Workshop scope (LSQCC)¶
Introduction
Quantum computing has the potential to elevate heterogeneous high-performance computing (HPC) to new levels, helping to address some of the main computational challenges currently faced by the industry, and enabling solutions to problems that are currently intractable for purely classical supercomputers. This paradigm shift necessitates the integration of quantum processing units (QPUs) alongside traditional computing architectures, such as CPUs, GPUs, and other specialized accelerators (e.g., AIUs). The emerging quantum-centric supercomputing (QCSC) model represents a crucial step toward achieving quantum advantage: the point at which quantum computers become the best solution for solving a given computational problem.
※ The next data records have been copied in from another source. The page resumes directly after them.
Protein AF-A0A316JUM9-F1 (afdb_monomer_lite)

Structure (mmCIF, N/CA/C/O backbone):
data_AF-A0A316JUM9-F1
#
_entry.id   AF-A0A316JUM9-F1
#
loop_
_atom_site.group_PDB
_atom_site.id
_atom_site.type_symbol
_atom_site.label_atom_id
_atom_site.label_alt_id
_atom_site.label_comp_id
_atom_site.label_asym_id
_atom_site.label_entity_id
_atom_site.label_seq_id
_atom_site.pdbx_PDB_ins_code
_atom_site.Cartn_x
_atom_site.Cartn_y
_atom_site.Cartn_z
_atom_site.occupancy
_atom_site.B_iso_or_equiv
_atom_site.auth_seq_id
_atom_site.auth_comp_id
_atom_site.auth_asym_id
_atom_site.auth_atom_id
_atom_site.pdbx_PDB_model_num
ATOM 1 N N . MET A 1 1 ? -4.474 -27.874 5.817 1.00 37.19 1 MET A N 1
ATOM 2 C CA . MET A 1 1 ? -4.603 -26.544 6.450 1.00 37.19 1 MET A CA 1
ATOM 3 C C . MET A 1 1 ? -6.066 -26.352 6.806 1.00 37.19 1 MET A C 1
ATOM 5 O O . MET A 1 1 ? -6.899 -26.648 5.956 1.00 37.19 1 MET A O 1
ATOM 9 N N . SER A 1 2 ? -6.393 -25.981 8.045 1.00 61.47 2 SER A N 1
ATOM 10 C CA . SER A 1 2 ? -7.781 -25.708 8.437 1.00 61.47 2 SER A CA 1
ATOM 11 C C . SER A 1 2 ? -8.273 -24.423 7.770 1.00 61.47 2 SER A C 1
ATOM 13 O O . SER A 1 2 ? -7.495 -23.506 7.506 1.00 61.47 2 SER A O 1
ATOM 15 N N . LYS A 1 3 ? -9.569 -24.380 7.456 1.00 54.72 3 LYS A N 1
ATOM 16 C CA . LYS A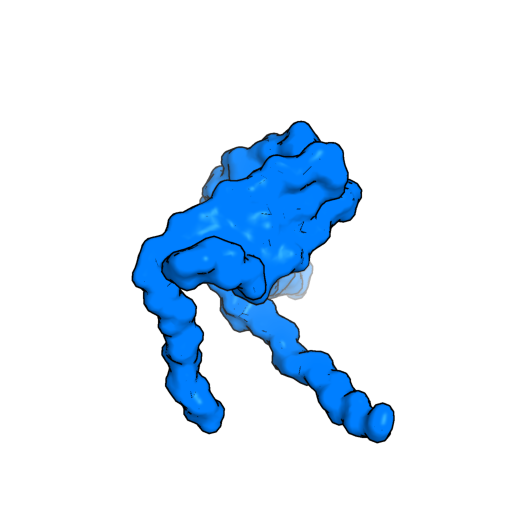 1 3 ? -10.241 -23.177 6.959 1.00 54.72 3 LYS A CA 1
ATOM 17 C C . LYS A 1 3 ? -10.107 -22.076 8.027 1.00 54.72 3 LYS A C 1
ATOM 19 O O . LYS A 1 3 ? -10.311 -22.394 9.196 1.00 54.72 3 LYS A O 1
ATOM 24 N N . PRO A 1 4 ? -9.756 -20.827 7.676 1.00 48.94 4 PRO A N 1
ATOM 25 C CA . PRO A 1 4 ? -9.705 -19.750 8.657 1.00 48.94 4 PRO A CA 1
ATOM 26 C C . PRO A 1 4 ? -11.095 -19.541 9.266 1.00 48.94 4 PRO A C 1
ATOM 28 O O . PRO A 1 4 ? -12.075 -19.330 8.548 1.00 48.94 4 PRO A O 1
ATOM 31 N N . GLU A 1 5 ? -11.171 -19.644 10.590 1.00 65.50 5 GLU A N 1
ATOM 32 C CA . GLU A 1 5 ? -12.371 -19.353 11.366 1.00 65.50 5 GLU A CA 1
ATOM 33 C C . GLU A 1 5 ? -12.330 -17.878 11.765 1.00 65.50 5 GLU A C 1
ATOM 35 O O . GLU A 1 5 ? -11.403 -17.419 12.431 1.00 65.50 5 GLU A O 1
ATOM 40 N N . PHE A 1 6 ? -13.315 -17.114 11.300 1.00 66.81 6 PHE A N 1
ATOM 41 C CA . PHE A 1 6 ? -13.489 -15.726 11.709 1.00 66.81 6 PHE A CA 1
ATOM 42 C C . PHE A 1 6 ? -14.141 -15.701 13.088 1.00 66.81 6 PHE A C 1
ATOM 44 O O . PHE A 1 6 ? -15.133 -16.398 13.307 1.00 66.81 6 PHE A O 1
ATOM 51 N N . THR A 1 7 ? -13.632 -14.875 14.002 1.00 69.50 7 THR A N 1
ATOM 52 C CA . THR A 1 7 ? -14.312 -14.641 15.279 1.00 69.50 7 THR A CA 1
ATOM 53 C C . THR A 1 7 ? -15.686 -14.012 14.992 1.00 69.50 7 THR A C 1
ATOM 55 O O . THR A 1 7 ? -15.760 -13.018 14.276 1.00 69.50 7 THR A O 1
ATOM 58 N N . PRO A 1 8 ? -16.809 -14.548 15.480 1.00 69.81 8 PRO A N 1
ATOM 59 C CA . PRO A 1 8 ? -18.098 -13.884 15.306 1.00 69.81 8 PRO A CA 1
ATOM 60 C C . PRO A 1 8 ? -18.127 -12.555 16.082 1.00 69.81 8 PRO A C 1
ATOM 62 O O . PRO A 1 8 ? -17.553 -12.455 17.169 1.00 69.81 8 PRO A O 1
ATOM 65 N N . GLY A 1 9 ? -18.742 -11.518 15.508 1.00 71.00 9 GLY A N 1
ATOM 66 C CA . GLY A 1 9 ? -19.056 -10.270 16.217 1.00 71.00 9 GLY A CA 1
ATOM 67 C C . GLY A 1 9 ? -20.304 -10.416 17.105 1.00 71.00 9 GLY A C 1
ATOM 68 O O . GLY A 1 9 ? -20.955 -11.456 17.045 1.00 71.00 9 GLY A O 1
ATOM 69 N N . PRO A 1 10 ? -20.689 -9.383 17.879 1.00 81.69 10 PRO A N 1
ATOM 70 C CA . PRO A 1 10 ? -20.146 -8.026 17.880 1.00 81.69 10 PRO A CA 1
ATOM 71 C C . PRO A 1 10 ? -18.812 -7.914 18.623 1.00 81.69 10 PRO A C 1
ATOM 73 O O . PRO A 1 10 ? -18.594 -8.542 19.657 1.00 81.69 10 PRO A O 1
ATOM 76 N N . TRP A 1 11 ? -17.930 -7.061 18.106 1.00 84.88 11 TRP A N 1
ATOM 77 C CA . TRP A 1 11 ? -16.678 -6.715 18.770 1.00 84.88 11 TRP A CA 1
ATOM 78 C C . TRP A 1 11 ? -16.715 -5.285 19.281 1.00 84.88 11 TRP A C 1
ATOM 80 O O . TRP A 1 11 ? -17.365 -4.413 18.705 1.00 84.88 11 TRP A O 1
ATOM 90 N N . SER A 1 12 ? -15.952 -5.032 20.333 1.00 85.50 12 SER A N 1
ATOM 91 C CA . SER A 1 12 ? -15.628 -3.678 20.767 1.00 85.50 12 SER A CA 1
ATOM 92 C C . SER A 1 12 ? -14.134 -3.563 21.015 1.00 85.50 12 SER A C 1
ATOM 94 O O . SER A 1 12 ? -13.439 -4.568 21.168 1.00 85.50 12 SER A O 1
ATOM 96 N N . PHE A 1 13 ? -13.625 -2.336 21.042 1.00 85.50 13 PHE A N 1
ATOM 97 C CA . PHE A 1 13 ? -12.248 -2.086 21.433 1.00 85.50 13 PHE A CA 1
ATOM 98 C C . PHE A 1 13 ? -12.183 -1.032 22.532 1.00 85.50 13 PHE A C 1
ATOM 100 O O . PHE A 1 13 ? -13.060 -0.174 22.652 1.00 85.50 13 PHE A O 1
ATOM 107 N N . ARG A 1 14 ? -11.124 -1.097 23.337 1.00 84.94 14 ARG A N 1
ATOM 108 C CA . ARG A 1 14 ? -10.787 -0.086 24.337 1.00 84.94 14 ARG A CA 1
ATOM 109 C C . ARG A 1 14 ? -9.340 0.323 24.157 1.00 84.94 14 ARG A C 1
ATOM 111 O O . ARG A 1 14 ? -8.443 -0.512 24.220 1.00 84.94 14 ARG A O 1
ATOM 118 N N . GLN A 1 15 ? -9.125 1.619 23.983 1.00 82.69 15 GLN A N 1
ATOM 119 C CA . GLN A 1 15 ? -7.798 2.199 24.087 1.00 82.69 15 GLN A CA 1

Reaching quantum advantage will require collaboration between multiple industries to align efforts in hardware and software integration.
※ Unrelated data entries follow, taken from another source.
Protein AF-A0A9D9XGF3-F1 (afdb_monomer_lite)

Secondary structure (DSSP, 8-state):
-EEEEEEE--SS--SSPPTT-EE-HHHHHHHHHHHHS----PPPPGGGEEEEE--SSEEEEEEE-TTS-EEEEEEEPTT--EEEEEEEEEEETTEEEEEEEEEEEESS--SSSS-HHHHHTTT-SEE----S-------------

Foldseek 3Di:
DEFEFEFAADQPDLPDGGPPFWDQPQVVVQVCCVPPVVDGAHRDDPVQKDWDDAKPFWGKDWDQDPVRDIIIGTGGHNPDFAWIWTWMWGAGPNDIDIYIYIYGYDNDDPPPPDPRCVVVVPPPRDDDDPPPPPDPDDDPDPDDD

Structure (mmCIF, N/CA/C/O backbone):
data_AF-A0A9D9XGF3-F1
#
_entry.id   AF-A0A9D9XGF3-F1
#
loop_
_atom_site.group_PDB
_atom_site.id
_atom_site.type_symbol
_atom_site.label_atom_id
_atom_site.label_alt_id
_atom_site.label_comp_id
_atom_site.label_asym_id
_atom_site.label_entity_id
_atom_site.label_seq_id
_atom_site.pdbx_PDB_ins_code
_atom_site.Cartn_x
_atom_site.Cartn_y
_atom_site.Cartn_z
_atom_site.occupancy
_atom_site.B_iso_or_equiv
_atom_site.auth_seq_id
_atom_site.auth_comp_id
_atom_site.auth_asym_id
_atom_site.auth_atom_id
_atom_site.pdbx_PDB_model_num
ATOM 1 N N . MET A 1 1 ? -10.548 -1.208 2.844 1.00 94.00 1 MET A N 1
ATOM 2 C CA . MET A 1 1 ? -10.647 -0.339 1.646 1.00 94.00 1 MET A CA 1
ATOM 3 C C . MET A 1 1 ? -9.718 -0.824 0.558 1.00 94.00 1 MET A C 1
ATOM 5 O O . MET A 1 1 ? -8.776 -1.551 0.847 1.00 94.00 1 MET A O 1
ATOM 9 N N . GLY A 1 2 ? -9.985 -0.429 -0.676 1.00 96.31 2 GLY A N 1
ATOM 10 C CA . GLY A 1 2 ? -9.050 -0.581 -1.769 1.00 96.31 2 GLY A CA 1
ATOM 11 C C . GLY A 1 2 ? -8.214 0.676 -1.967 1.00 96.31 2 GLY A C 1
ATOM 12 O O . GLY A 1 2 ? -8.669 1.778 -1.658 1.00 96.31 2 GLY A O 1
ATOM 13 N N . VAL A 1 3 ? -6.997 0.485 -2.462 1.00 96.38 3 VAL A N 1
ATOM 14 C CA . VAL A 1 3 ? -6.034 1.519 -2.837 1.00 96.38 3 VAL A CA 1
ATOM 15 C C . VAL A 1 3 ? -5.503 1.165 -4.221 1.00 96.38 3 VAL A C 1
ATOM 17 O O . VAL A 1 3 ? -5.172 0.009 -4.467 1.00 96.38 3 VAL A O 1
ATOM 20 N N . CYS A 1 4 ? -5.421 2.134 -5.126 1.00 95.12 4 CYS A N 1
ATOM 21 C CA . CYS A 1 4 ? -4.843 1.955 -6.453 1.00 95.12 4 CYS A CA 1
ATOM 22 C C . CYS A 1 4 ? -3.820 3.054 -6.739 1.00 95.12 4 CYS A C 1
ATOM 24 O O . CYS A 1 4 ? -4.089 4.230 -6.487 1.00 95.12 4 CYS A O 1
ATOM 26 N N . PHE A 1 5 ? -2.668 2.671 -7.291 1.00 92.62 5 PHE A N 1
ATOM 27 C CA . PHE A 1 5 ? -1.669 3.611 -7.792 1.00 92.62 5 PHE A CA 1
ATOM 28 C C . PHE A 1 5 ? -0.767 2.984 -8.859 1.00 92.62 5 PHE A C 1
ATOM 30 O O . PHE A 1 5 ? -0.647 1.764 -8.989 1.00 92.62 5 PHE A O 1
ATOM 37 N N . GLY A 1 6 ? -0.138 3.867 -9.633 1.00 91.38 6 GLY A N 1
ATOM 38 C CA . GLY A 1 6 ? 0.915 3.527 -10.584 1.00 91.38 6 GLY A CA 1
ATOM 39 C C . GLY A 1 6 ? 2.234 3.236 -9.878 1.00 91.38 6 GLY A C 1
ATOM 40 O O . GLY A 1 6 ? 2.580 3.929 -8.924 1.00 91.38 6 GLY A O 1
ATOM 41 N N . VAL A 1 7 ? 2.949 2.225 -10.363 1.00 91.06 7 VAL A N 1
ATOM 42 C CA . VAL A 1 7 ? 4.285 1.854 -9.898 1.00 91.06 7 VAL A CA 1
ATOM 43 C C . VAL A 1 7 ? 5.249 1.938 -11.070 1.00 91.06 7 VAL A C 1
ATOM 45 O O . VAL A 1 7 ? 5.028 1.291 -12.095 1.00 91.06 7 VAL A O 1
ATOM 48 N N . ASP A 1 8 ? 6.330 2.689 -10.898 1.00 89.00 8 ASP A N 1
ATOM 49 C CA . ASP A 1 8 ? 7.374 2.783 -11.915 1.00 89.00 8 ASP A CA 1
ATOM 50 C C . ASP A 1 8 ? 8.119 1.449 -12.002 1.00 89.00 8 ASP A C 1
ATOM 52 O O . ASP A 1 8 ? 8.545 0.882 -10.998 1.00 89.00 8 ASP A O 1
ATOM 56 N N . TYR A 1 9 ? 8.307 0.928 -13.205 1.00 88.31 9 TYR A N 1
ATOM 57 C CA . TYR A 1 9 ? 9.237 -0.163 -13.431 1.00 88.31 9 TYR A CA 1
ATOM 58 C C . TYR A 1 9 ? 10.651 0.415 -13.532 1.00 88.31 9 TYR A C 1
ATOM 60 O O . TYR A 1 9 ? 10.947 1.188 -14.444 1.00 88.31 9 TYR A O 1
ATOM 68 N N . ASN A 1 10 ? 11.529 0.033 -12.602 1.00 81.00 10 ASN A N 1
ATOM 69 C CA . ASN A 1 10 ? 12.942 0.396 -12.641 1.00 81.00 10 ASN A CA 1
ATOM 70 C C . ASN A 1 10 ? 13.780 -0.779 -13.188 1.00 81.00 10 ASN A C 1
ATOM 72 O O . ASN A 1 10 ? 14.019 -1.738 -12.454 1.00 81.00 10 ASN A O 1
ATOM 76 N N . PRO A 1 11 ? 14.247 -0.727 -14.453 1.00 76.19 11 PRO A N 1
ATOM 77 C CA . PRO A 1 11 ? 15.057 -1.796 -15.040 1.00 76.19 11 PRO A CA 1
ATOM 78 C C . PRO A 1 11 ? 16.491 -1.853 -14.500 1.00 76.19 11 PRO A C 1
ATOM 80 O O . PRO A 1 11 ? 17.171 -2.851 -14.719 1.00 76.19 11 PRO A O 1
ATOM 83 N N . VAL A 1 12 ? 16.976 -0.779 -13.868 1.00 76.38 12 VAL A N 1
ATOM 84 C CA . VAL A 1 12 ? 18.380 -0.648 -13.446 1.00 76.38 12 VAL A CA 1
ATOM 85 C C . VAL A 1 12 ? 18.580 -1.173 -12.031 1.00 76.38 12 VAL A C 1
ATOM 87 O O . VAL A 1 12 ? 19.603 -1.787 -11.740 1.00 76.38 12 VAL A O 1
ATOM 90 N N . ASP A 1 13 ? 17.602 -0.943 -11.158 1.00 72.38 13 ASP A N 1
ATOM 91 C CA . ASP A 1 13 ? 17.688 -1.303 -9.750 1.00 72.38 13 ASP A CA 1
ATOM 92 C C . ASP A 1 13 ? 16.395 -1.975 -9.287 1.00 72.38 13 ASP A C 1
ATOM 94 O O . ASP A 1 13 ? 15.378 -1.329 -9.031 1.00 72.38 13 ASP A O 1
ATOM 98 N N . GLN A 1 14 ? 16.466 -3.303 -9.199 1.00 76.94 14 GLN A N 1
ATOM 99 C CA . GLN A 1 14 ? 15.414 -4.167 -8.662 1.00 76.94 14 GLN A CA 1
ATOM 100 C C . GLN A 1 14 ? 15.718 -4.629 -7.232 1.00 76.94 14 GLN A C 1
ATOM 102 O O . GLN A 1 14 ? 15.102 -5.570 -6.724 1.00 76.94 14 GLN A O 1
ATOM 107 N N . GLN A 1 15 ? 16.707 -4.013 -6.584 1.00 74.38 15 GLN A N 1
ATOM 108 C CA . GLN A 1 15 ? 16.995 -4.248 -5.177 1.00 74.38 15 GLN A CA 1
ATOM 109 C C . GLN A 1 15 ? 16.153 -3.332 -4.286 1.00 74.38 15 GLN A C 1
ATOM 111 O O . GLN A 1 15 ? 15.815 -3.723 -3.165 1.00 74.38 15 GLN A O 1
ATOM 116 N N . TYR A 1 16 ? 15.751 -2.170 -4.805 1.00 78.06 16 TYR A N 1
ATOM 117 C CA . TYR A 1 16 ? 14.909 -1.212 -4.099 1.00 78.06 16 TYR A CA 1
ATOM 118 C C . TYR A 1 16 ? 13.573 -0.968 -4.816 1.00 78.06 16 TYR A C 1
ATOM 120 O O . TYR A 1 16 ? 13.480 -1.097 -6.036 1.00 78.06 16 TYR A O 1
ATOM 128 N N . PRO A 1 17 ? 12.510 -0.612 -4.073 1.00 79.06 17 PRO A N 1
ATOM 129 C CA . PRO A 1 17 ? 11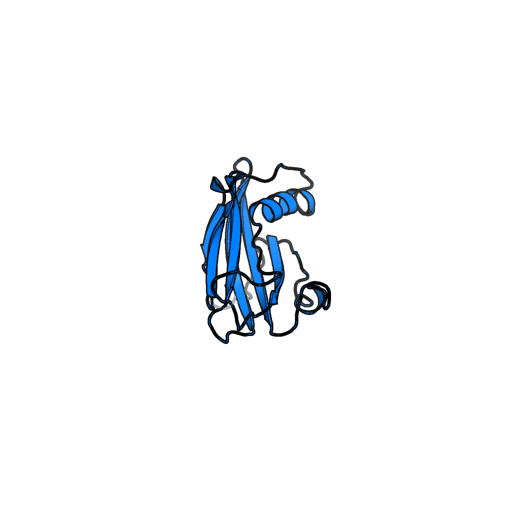.236 -0.231 -4.659 1.00 79.06 17 PRO A CA 1
ATOM 130 C C . PRO A 1 17 ? 11.425 1.030 -5.492 1.00 79.06 17 PRO A C 1
ATOM 132 O O . PRO A 1 17 ? 12.089 1.976 -5.061 1.00 79.06 17 PRO A O 1
ATOM 135 N N . ALA A 1 18 ? 10.799 1.062 -6.661 1.00 77.62 18 ALA A N 1
ATOM 136 C CA . ALA A 1 18 ? 10.770 2.263 -7.474 1.00 77.62 18 ALA A CA 1
ATOM 137 C C . ALA A 1 18 ? 9.928 3.373 -6.816 1.00 77.62 18 ALA A C 1
ATOM 139 O O . ALA A 1 18 ? 9.199 3.153 -5.839 1.00 77.62 18 ALA A O 1
ATOM 140 N N . LEU A 1 19 ? 9.996 4.583 -7.375 1.00 70.06 19 LEU A N 1
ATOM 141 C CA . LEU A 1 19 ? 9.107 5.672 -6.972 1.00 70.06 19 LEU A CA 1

This workshop will provide a forum for researchers, industry professionals, and HPC practitioners to discuss and explore the latest developments in QCSC. We will examine state-of-the-art solutions used in heterogeneous computing today and investigate how QPUs can be seamlessly incorporated into existing HPC frameworks. The workshop will highlight how hybrid quantum-classical algorithms can leverage these architectures and pave the way for practical quantum advantage.
Background and Motivation
As quantum computing matures, integrating QPUs into high-performance computing environments has become a key challenge. While traditional HPC systems have well-established ecosystems—including optimized libraries, job schedulers, and performance monitoring tools—adapting these tools to accommodate quantum-classical hybrid workloads is needed for the next evolution of HPC to take place. The integration must ensure minimal disruption to existing infrastructures while maximizing performance gains. Several industries, including pharmaceuticals, materials science, finance, and AI, are beginning to explore quantum computing’s potential. However, the practical integration of these dissimilar resources requires efficient co-processing between quantum and classical hardware, necessitating advances in:
Hardware integration: developing interfaces that allow QPUs to efficiently communicate with CPUs/GPUs.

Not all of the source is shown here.